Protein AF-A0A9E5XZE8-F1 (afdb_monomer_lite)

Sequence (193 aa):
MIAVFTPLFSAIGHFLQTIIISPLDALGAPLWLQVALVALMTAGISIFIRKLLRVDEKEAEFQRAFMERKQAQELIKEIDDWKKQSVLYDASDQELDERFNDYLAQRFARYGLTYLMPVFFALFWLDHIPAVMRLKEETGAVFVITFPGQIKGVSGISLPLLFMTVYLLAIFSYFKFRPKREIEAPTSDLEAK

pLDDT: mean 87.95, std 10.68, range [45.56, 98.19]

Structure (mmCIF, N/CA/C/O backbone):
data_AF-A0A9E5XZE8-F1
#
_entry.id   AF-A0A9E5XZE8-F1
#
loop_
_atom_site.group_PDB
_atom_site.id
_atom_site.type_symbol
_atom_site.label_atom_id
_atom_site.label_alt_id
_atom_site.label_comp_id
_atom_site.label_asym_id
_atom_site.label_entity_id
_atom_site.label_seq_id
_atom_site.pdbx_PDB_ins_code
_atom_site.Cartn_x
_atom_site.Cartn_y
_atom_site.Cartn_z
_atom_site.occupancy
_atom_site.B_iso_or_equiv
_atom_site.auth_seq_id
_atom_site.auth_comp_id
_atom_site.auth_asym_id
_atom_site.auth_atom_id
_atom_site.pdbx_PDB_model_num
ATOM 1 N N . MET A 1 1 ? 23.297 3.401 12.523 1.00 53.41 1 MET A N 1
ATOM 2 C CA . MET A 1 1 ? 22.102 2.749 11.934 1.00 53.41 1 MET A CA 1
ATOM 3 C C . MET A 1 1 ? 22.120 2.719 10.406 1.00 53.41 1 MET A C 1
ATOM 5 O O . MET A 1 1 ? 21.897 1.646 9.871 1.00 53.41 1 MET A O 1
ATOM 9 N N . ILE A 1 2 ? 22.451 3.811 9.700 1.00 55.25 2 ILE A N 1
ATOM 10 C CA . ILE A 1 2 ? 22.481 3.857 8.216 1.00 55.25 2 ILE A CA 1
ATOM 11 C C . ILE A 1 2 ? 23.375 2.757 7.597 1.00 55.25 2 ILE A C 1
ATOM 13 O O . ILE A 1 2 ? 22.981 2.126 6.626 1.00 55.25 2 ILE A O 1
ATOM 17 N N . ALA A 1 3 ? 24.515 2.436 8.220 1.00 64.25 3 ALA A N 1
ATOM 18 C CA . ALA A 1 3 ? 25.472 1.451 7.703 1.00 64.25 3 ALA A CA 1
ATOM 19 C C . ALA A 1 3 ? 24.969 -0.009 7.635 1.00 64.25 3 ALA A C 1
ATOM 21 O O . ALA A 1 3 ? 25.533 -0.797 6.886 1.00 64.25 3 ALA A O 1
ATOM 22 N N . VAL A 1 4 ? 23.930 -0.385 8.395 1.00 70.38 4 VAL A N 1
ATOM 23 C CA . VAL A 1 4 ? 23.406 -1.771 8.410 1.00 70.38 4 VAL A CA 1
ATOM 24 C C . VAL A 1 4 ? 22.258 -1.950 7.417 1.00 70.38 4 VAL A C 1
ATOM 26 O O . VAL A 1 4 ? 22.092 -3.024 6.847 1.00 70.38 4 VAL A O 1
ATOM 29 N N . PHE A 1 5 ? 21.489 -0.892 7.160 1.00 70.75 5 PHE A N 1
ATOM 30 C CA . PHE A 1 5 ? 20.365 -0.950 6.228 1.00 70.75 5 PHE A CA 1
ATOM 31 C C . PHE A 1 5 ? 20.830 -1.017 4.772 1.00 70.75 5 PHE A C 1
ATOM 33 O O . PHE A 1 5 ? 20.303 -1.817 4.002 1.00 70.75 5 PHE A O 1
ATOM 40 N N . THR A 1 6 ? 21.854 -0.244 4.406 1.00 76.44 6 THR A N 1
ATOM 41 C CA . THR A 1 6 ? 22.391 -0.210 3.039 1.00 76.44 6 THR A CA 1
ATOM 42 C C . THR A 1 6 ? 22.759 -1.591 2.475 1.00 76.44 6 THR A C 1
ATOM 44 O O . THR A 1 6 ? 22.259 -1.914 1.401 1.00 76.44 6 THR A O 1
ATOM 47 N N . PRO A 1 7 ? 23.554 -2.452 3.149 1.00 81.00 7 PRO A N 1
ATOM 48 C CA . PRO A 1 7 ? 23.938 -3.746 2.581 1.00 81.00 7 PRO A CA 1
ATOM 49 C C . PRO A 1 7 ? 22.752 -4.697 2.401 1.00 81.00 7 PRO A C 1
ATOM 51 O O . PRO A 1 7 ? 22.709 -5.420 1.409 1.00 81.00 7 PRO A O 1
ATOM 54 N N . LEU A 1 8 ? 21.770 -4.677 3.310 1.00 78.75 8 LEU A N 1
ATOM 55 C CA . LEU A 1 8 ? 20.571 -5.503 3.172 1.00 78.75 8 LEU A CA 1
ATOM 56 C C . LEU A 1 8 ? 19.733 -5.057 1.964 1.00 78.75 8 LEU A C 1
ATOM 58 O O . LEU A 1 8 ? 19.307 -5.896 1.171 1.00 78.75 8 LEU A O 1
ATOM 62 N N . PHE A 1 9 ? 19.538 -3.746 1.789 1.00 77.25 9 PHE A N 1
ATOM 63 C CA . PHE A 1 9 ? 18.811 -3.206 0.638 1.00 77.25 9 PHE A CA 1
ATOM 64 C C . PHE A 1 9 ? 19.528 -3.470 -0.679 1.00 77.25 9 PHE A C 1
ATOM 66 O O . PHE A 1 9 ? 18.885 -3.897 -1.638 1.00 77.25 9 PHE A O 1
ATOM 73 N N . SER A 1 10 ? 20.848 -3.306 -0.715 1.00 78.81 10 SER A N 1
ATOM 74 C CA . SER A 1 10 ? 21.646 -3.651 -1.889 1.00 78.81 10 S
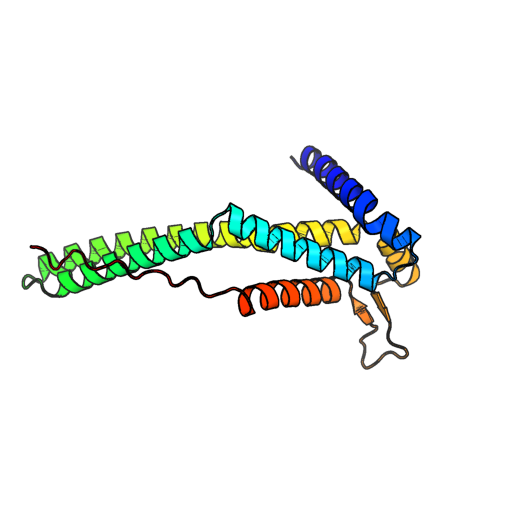ER A CA 1
ATOM 75 C C . SER A 1 10 ? 21.572 -5.145 -2.204 1.00 78.81 10 SER A C 1
ATOM 77 O O . SER A 1 10 ? 21.418 -5.505 -3.365 1.00 78.81 10 SER A O 1
ATOM 79 N N . ALA A 1 11 ? 21.609 -6.026 -1.198 1.00 84.56 11 ALA A N 1
ATOM 80 C CA . ALA A 1 11 ? 21.492 -7.470 -1.405 1.00 84.56 11 ALA A CA 1
ATOM 81 C C . ALA A 1 11 ? 20.122 -7.868 -1.980 1.00 84.56 11 ALA A C 1
ATOM 83 O O . ALA A 1 11 ? 20.061 -8.619 -2.954 1.00 84.56 11 ALA A O 1
ATOM 84 N N . ILE A 1 12 ? 19.028 -7.326 -1.430 1.00 81.19 12 ILE A N 1
ATOM 85 C CA . ILE A 1 12 ? 17.672 -7.548 -1.959 1.00 81.19 12 ILE A CA 1
ATOM 86 C C . ILE A 1 12 ? 17.565 -6.995 -3.385 1.00 81.19 12 ILE A C 1
ATOM 88 O O . ILE A 1 12 ? 17.044 -7.671 -4.272 1.00 81.19 12 ILE A O 1
ATOM 92 N N . GLY A 1 13 ? 18.101 -5.798 -3.627 1.00 81.12 13 GLY A N 1
ATOM 93 C CA . GLY A 1 13 ? 18.132 -5.185 -4.951 1.00 81.12 13 GLY A CA 1
ATOM 94 C C . GLY A 1 13 ? 18.896 -6.028 -5.971 1.00 81.12 13 GLY A C 1
ATOM 95 O O . GLY A 1 13 ? 18.397 -6.264 -7.068 1.00 81.12 13 GLY A O 1
ATOM 96 N N . HIS A 1 14 ? 20.067 -6.552 -5.609 1.00 83.56 14 HIS A N 1
ATOM 97 C CA . HIS A 1 14 ? 20.843 -7.443 -6.473 1.00 83.56 14 HIS A CA 1
ATOM 98 C C . HIS A 1 14 ? 20.127 -8.765 -6.742 1.00 83.56 14 HIS A C 1
ATOM 100 O O . HIS A 1 14 ? 20.164 -9.259 -7.870 1.00 83.56 14 HIS A O 1
ATOM 106 N N . PHE A 1 15 ? 19.446 -9.323 -5.742 1.00 85.25 15 PHE A N 1
ATOM 107 C CA . PHE A 1 15 ? 18.647 -10.534 -5.907 1.00 85.25 15 PHE A CA 1
ATOM 108 C C . PHE A 1 1
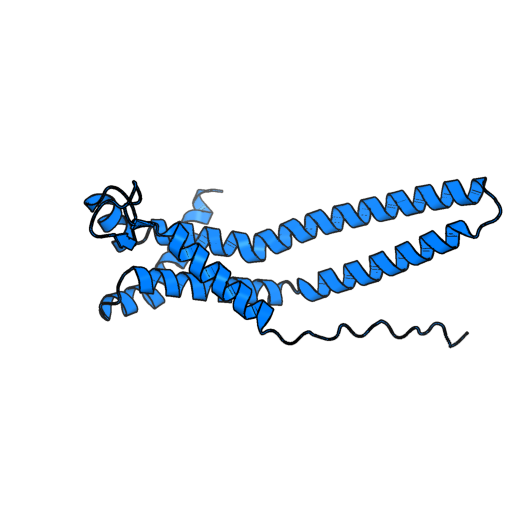5 ? 17.503 -10.312 -6.905 1.00 85.25 15 PHE A C 1
ATOM 110 O O . PHE A 1 15 ? 17.366 -11.070 -7.866 1.00 85.25 15 PHE A O 1
ATOM 117 N N . LEU A 1 16 ? 16.736 -9.229 -6.740 1.00 82.31 16 LEU A N 1
ATOM 118 C CA . LEU A 1 16 ? 15.662 -8.854 -7.665 1.00 82.31 16 LEU A CA 1
ATOM 119 C C . LEU A 1 16 ? 16.203 -8.551 -9.067 1.00 82.31 16 LEU A C 1
ATOM 121 O O . LEU A 1 16 ? 15.629 -8.999 -10.057 1.00 82.31 16 LEU A O 1
ATOM 125 N N . GLN A 1 17 ? 17.335 -7.854 -9.164 1.00 85.19 17 GLN A N
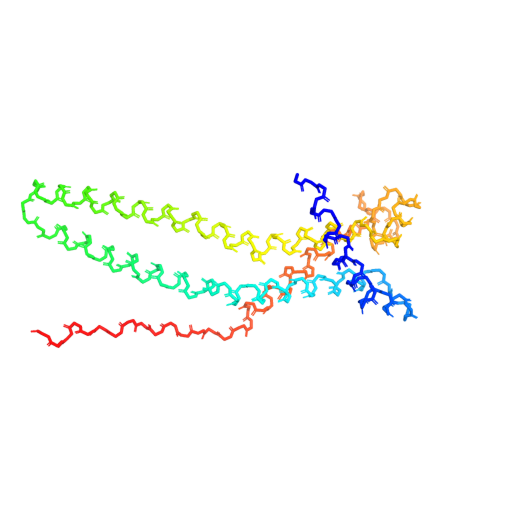 1
ATOM 126 C CA . GLN A 1 17 ? 17.986 -7.567 -10.441 1.00 85.19 17 GLN A CA 1
ATOM 127 C C . GLN A 1 17 ? 18.382 -8.855 -11.159 1.00 85.19 17 GLN A C 1
ATOM 129 O O . GLN A 1 17 ? 18.048 -9.025 -12.326 1.00 85.19 17 GLN A O 1
ATOM 134 N N . THR A 1 18 ? 19.027 -9.780 -10.455 1.00 88.25 18 THR A N 1
ATOM 135 C CA . THR A 1 18 ? 19.526 -11.031 -11.039 1.00 88.25 18 THR A CA 1
ATOM 136 C C . THR A 1 18 ? 18.392 -11.948 -11.483 1.00 88.25 18 THR A C 1
ATOM 138 O O . THR A 1 18 ? 18.508 -12.603 -12.514 1.00 88.25 18 THR A O 1
ATOM 141 N N . ILE A 1 19 ? 17.292 -11.995 -10.729 1.00 89.25 19 ILE A N 1
ATOM 142 C CA . ILE A 1 19 ? 16.194 -12.934 -10.994 1.00 89.25 19 ILE A CA 1
ATOM 143 C C . ILE A 1 19 ? 15.165 -12.372 -11.973 1.00 89.25 19 ILE A C 1
ATOM 145 O O . ILE A 1 19 ? 14.569 -13.137 -12.724 1.00 89.25 19 ILE A O 1
ATOM 149 N N . ILE A 1 20 ? 14.932 -11.059 -
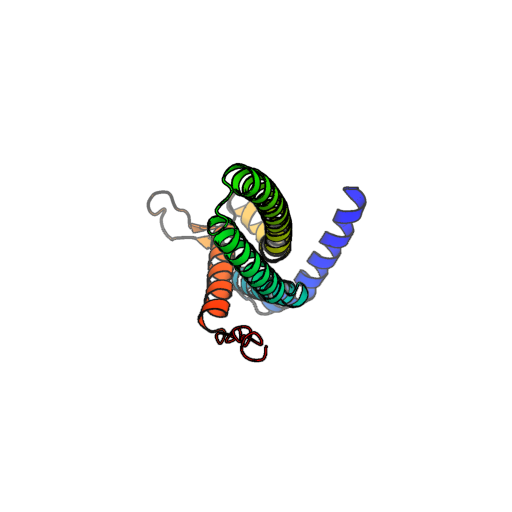11.965 1.00 86.25 20 ILE A N 1
ATOM 150 C CA . ILE A 1 20 ? 13.838 -10.444 -12.728 1.00 86.25 20 ILE A CA 1
ATOM 151 C C . ILE A 1 20 ? 14.388 -9.638 -13.899 1.00 86.25 20 ILE A C 1
ATOM 153 O O . ILE A 1 20 ? 13.995 -9.863 -15.040 1.00 86.25 20 ILE A O 1
ATOM 157 N N . ILE A 1 21 ? 15.304 -8.704 -13.631 1.00 87.38 21 ILE A N 1
ATOM 158 C CA . ILE A 1 21 ? 15.756 -7.731 -14.634 1.00 87.38 21 ILE A CA 1
ATOM 159 C C . ILE A 1 21 ? 16.728 -8.366 -15.620 1.00 87.38 21 ILE A C 1
ATOM 161 O O . ILE A 1 21 ? 16.516 -8.239 -16.818 1.00 87.38 21 ILE A O 1
ATOM 165 N N . SER A 1 22 ? 17.751 -9.084 -15.152 1.00 89.00 22 SER A N 1
ATOM 166 C CA . SER A 1 22 ? 18.762 -9.678 -16.036 1.00 89.00 22 SER A CA 1
ATOM 167 C C . SER A 1 22 ? 18.165 -10.649 -17.064 1.00 89.00 22 SER A C 1
ATOM 169 O O . SER A 1 22 ? 18.557 -10.569 -18.226 1.00 89.00 22 SER A O 1
ATOM 171 N N . PRO A 1 23 ? 17.197 -11.526 -16.721 1.00 92.31 23 PRO A N 1
ATOM 172 C CA . PRO A 1 23 ? 16.543 -12.366 -17.722 1.00 92.31 23 PRO A CA 1
ATOM 173 C C . PRO A 1 23 ? 15.702 -11.565 -18.717 1.00 92.31 23 PRO A C 1
ATOM 175 O O . PRO A 1 23 ? 15.712 -11.874 -19.903 1.00 92.31 23 PRO A O 1
ATOM 178 N N . LEU A 1 24 ? 14.995 -10.525 -18.264 1.00 91.44 24 LEU A N 1
ATOM 179 C CA . LEU A 1 24 ? 14.230 -9.649 -19.156 1.00 91.44 24 LEU A CA 1
ATOM 180 C C . LEU A 1 24 ? 15.140 -8.876 -20.114 1.00 91.44 24 LEU A C 1
ATOM 182 O O . LEU A 1 24 ? 14.834 -8.776 -21.299 1.00 91.44 24 LEU A O 1
ATOM 186 N N . ASP A 1 25 ? 16.261 -8.368 -19.614 1.00 89.19 25 ASP A N 1
ATOM 187 C CA . ASP A 1 25 ? 17.265 -7.664 -20.408 1.00 89.19 25 ASP A CA 1
ATOM 188 C C . ASP A 1 25 ? 17.918 -8.605 -21.431 1.00 89.19 25 ASP A C 1
ATOM 190 O O . ASP A 1 25 ? 18.023 -8.270 -22.608 1.00 89.19 25 ASP A O 1
ATOM 194 N N . ALA A 1 26 ? 18.233 -9.843 -21.028 1.00 92.62 26 ALA A N 1
ATOM 195 C CA . ALA A 1 26 ? 18.731 -10.882 -21.931 1.00 92.62 26 ALA A CA 1
ATOM 196 C C . ALA A 1 26 ? 17.725 -11.255 -23.038 1.00 92.62 26 ALA A C 1
ATOM 198 O O . ALA A 1 26 ? 18.129 -11.656 -24.128 1.00 92.62 26 ALA A O 1
ATOM 199 N N . LEU A 1 27 ? 16.422 -11.100 -22.781 1.00 94.88 27 LEU A N 1
ATOM 200 C CA . LEU A 1 27 ? 15.354 -11.265 -23.772 1.00 94.88 27 LEU A CA 1
ATOM 201 C C . LEU A 1 27 ? 15.107 -10.001 -24.619 1.00 94.88 27 LEU A C 1
ATOM 203 O O . LEU A 1 27 ? 14.210 -10.002 -25.461 1.00 94.88 27 LEU A O 1
ATOM 207 N N . GLY A 1 28 ? 15.866 -8.922 -24.404 1.00 92.56 28 GLY A N 1
ATOM 208 C CA . GLY A 1 28 ? 15.689 -7.647 -25.101 1.00 92.56 28 GLY A CA 1
ATOM 209 C C . GLY A 1 28 ? 14.400 -6.916 -24.716 1.00 92.56 28 GLY A C 1
ATOM 210 O O . GLY A 1 28 ? 13.870 -6.135 -25.509 1.00 92.56 28 GLY A O 1
ATOM 211 N N . ALA A 1 29 ? 13.853 -7.182 -23.526 1.00 92.94 29 ALA A N 1
ATOM 212 C CA . ALA A 1 29 ? 12.629 -6.539 -23.069 1.00 92.94 29 ALA A CA 1
ATOM 213 C C . ALA A 1 29 ? 12.855 -5.030 -22.865 1.00 92.94 29 ALA A C 1
ATOM 215 O O . ALA A 1 29 ? 13.795 -4.636 -22.167 1.00 92.94 29 ALA A O 1
ATOM 216 N N . PRO A 1 30 ? 11.974 -4.165 -23.394 1.00 91.38 30 PRO A N 1
ATOM 217 C CA . PRO A 1 30 ? 12.135 -2.724 -23.261 1.00 91.38 30 PRO A CA 1
ATOM 218 C C . PRO A 1 30 ? 11.953 -2.266 -21.806 1.00 91.38 30 PRO A C 1
ATOM 220 O O . PRO A 1 30 ? 11.172 -2.848 -21.050 1.00 91.38 30 PRO A O 1
ATOM 223 N N . LEU A 1 31 ? 12.617 -1.169 -21.421 1.00 89.00 31 LEU A N 1
ATOM 224 C CA . LEU A 1 31 ? 12.639 -0.673 -20.036 1.00 89.00 31 LEU A CA 1
ATOM 225 C C . LEU A 1 31 ? 11.235 -0.432 -19.450 1.00 89.00 31 LEU A C 1
ATOM 227 O O . LEU A 1 31 ? 11.002 -0.730 -18.281 1.00 89.00 31 LEU A O 1
ATOM 231 N N . TRP A 1 32 ? 10.273 0.048 -20.248 1.00 92.25 32 TRP A N 1
ATOM 232 C CA . TRP A 1 32 ? 8.891 0.254 -19.782 1.00 92.25 32 TRP A CA 1
ATOM 233 C C . TRP A 1 32 ? 8.226 -1.047 -19.335 1.00 92.25 32 TRP A C 1
ATOM 235 O O . TRP A 1 32 ? 7.469 -1.037 -18.366 1.00 92.25 32 TRP A O 1
ATOM 245 N N . LEU A 1 33 ? 8.536 -2.165 -19.995 1.00 93.56 33 LEU A N 1
ATOM 246 C CA . LEU A 1 33 ? 7.999 -3.474 -19.642 1.00 93.56 33 LEU A CA 1
ATOM 247 C C . LEU A 1 33 ? 8.639 -3.982 -18.350 1.00 93.56 33 LEU A C 1
ATOM 249 O O . LEU A 1 33 ? 7.940 -4.515 -17.491 1.00 93.56 33 LEU A O 1
ATOM 253 N N . GLN A 1 34 ? 9.944 -3.754 -18.182 1.00 92.00 34 GLN A N 1
ATOM 254 C CA . GLN A 1 34 ? 10.657 -4.083 -16.948 1.00 92.00 34 GLN A CA 1
ATOM 255 C C . GLN A 1 34 ? 10.066 -3.309 -15.757 1.00 92.00 34 GLN A C 1
ATOM 257 O O . GLN A 1 34 ? 9.688 -3.912 -14.755 1.00 92.00 34 GLN A O 1
ATOM 262 N N . VAL A 1 35 ? 9.887 -1.988 -15.888 1.00 92.56 35 VAL A N 1
ATOM 263 C CA . VAL A 1 35 ? 9.277 -1.132 -14.851 1.00 92.56 35 VAL A CA 1
ATOM 264 C C . VAL A 1 35 ? 7.840 -1.563 -14.542 1.00 92.56 35 VAL A C 1
ATOM 266 O O . VAL A 1 35 ? 7.461 -1.640 -13.371 1.00 92.56 35 VAL A O 1
ATOM 269 N N . ALA A 1 36 ? 7.045 -1.882 -15.567 1.00 95.50 36 ALA A N 1
ATOM 270 C CA . ALA A 1 36 ? 5.682 -2.373 -15.387 1.00 95.50 36 ALA A CA 1
ATOM 271 C C . ALA A 1 36 ? 5.651 -3.705 -14.621 1.00 95.50 36 ALA A C 1
ATOM 273 O O . ALA A 1 36 ? 4.849 -3.859 -13.700 1.00 95.50 36 ALA A O 1
ATOM 274 N N . LEU A 1 37 ? 6.544 -4.646 -14.942 1.00 94.25 37 LEU A N 1
ATOM 275 C CA . LEU A 1 37 ? 6.627 -5.920 -14.229 1.00 94.25 37 LEU A CA 1
ATOM 276 C C . LEU A 1 37 ? 7.002 -5.716 -12.758 1.00 94.25 37 LEU A C 1
ATOM 278 O O . LEU A 1 37 ? 6.369 -6.303 -11.881 1.00 94.25 37 LEU A O 1
ATOM 282 N N . VAL A 1 38 ? 7.977 -4.848 -12.478 1.00 93.50 38 VAL A N 1
ATOM 283 C CA . VAL A 1 38 ? 8.355 -4.505 -11.101 1.00 93.50 38 VAL A CA 1
ATOM 284 C C . VAL A 1 38 ? 7.156 -3.928 -10.348 1.00 93.50 38 VAL A C 1
ATOM 286 O O . VAL A 1 38 ? 6.869 -4.384 -9.246 1.00 93.50 38 VAL A O 1
ATOM 289 N N . ALA A 1 39 ? 6.394 -3.015 -10.955 1.00 96.38 39 ALA A N 1
ATOM 290 C CA . ALA A 1 39 ? 5.181 -2.459 -10.353 1.00 96.38 39 ALA A CA 1
ATOM 291 C C . ALA A 1 39 ? 4.120 -3.530 -10.031 1.00 96.38 39 ALA A C 1
ATOM 293 O O . ALA A 1 39 ? 3.529 -3.504 -8.947 1.00 96.38 39 ALA A O 1
ATOM 294 N N . LEU A 1 40 ? 3.906 -4.501 -10.928 1.00 97.06 40 LEU A N 1
ATOM 295 C CA . LEU A 1 40 ? 3.004 -5.635 -10.689 1.00 97.06 40 LEU A CA 1
ATOM 296 C C . LEU A 1 40 ? 3.482 -6.511 -9.526 1.00 97.06 40 LEU A C 1
ATOM 298 O O . LEU A 1 40 ? 2.685 -6.898 -8.670 1.00 97.06 40 LEU A O 1
ATOM 302 N N . MET A 1 41 ? 4.782 -6.799 -9.463 1.00 95.00 41 MET A N 1
ATOM 303 C CA . MET A 1 41 ? 5.366 -7.571 -8.367 1.00 95.00 41 MET A CA 1
ATOM 304 C C . MET A 1 41 ? 5.262 -6.827 -7.037 1.00 95.00 41 MET A C 1
ATOM 306 O O . MET A 1 41 ? 4.870 -7.427 -6.038 1.00 95.00 41 MET A O 1
ATOM 310 N N . THR A 1 42 ? 5.528 -5.519 -7.018 1.00 96.00 42 THR A N 1
ATOM 311 C CA . THR A 1 42 ? 5.339 -4.680 -5.829 1.00 96.00 42 THR A CA 1
ATOM 312 C C . THR A 1 42 ? 3.885 -4.694 -5.372 1.00 96.00 42 THR A C 1
ATOM 314 O O . THR A 1 42 ? 3.634 -4.860 -4.181 1.00 96.00 42 THR A O 1
ATOM 317 N N . ALA A 1 43 ? 2.920 -4.607 -6.292 1.00 97.94 43 ALA A N 1
ATOM 318 C CA . ALA A 1 43 ? 1.503 -4.738 -5.955 1.00 97.94 43 ALA A CA 1
ATOM 319 C C . ALA A 1 43 ? 1.188 -6.113 -5.342 1.00 97.94 43 ALA A C 1
ATOM 321 O O . ALA A 1 43 ? 0.499 -6.192 -4.323 1.00 97.94 43 ALA A O 1
ATOM 322 N N . GLY A 1 44 ? 1.744 -7.189 -5.906 1.00 97.31 44 GLY A N 1
ATOM 323 C CA . GLY A 1 44 ? 1.646 -8.540 -5.349 1.00 97.31 44 GLY A CA 1
ATOM 324 C C . GLY A 1 44 ? 2.208 -8.641 -3.927 1.00 97.31 44 GLY A C 1
ATOM 325 O O . GLY A 1 44 ? 1.546 -9.189 -3.044 1.00 97.31 44 GLY A O 1
ATOM 326 N N . ILE A 1 45 ? 3.381 -8.051 -3.679 1.00 95.88 45 ILE A N 1
ATOM 327 C CA . ILE A 1 45 ? 4.008 -7.978 -2.351 1.00 95.88 45 ILE A CA 1
ATOM 328 C C . ILE A 1 45 ? 3.129 -7.182 -1.382 1.00 95.88 45 ILE A C 1
ATOM 330 O O . ILE A 1 45 ? 2.873 -7.651 -0.276 1.00 95.88 45 ILE A O 1
ATOM 334 N N . SER A 1 46 ? 2.602 -6.026 -1.788 1.00 97.75 46 SER A N 1
ATOM 335 C CA . SER A 1 46 ? 1.684 -5.232 -0.963 1.00 97.75 46 SER A CA 1
ATOM 336 C C . SER A 1 46 ? 0.423 -6.010 -0.594 1.00 97.75 46 SER A C 1
ATOM 338 O O . SER A 1 46 ? 0.004 -6.003 0.562 1.00 97.75 46 SER A O 1
ATOM 340 N N . ILE A 1 47 ? -0.166 -6.748 -1.537 1.00 97.38 47 ILE A N 1
ATOM 341 C CA . ILE A 1 47 ? -1.321 -7.616 -1.268 1.00 97.38 47 ILE A CA 1
ATOM 342 C C . ILE A 1 47 ? -0.943 -8.741 -0.298 1.00 97.38 47 ILE A C 1
ATOM 344 O O . ILE A 1 47 ? -1.713 -9.052 0.615 1.00 97.38 47 ILE A O 1
ATOM 348 N N . PHE A 1 48 ? 0.230 -9.350 -0.474 1.00 96.81 48 PHE A N 1
ATOM 349 C CA . PHE A 1 48 ? 0.733 -10.391 0.416 1.00 96.81 48 PHE A CA 1
ATOM 350 C C . PHE A 1 48 ? 0.940 -9.864 1.843 1.00 96.81 48 PHE A C 1
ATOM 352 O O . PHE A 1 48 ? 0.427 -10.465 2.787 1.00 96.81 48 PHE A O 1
□ □ □ □ □ □ □
Required action: Return only the lines between the one holding "ATOM 211 N N" and the one holding "ATOM 215 O O", inclusive, exactly as they appear above.

Result below:
ATOM 211 N N . ALA A 1 29 ? 13.853 -7.182 -23.526 1.00 92.94 29 ALA A N 1
ATOM 212 C CA . ALA A 1 29 ? 12.629 -6.539 -23.069 1.00 92.94 29 ALA A CA 1
ATOM 213 C C . ALA A 1 29 ? 12.855 -5.030 -22.865 1.00 92.94 29 ALA A C 1
ATOM 215 O O . ALA A 1 29 ? 13.795 -4.636 -22.167 1.00 92.94 29 ALA A O 1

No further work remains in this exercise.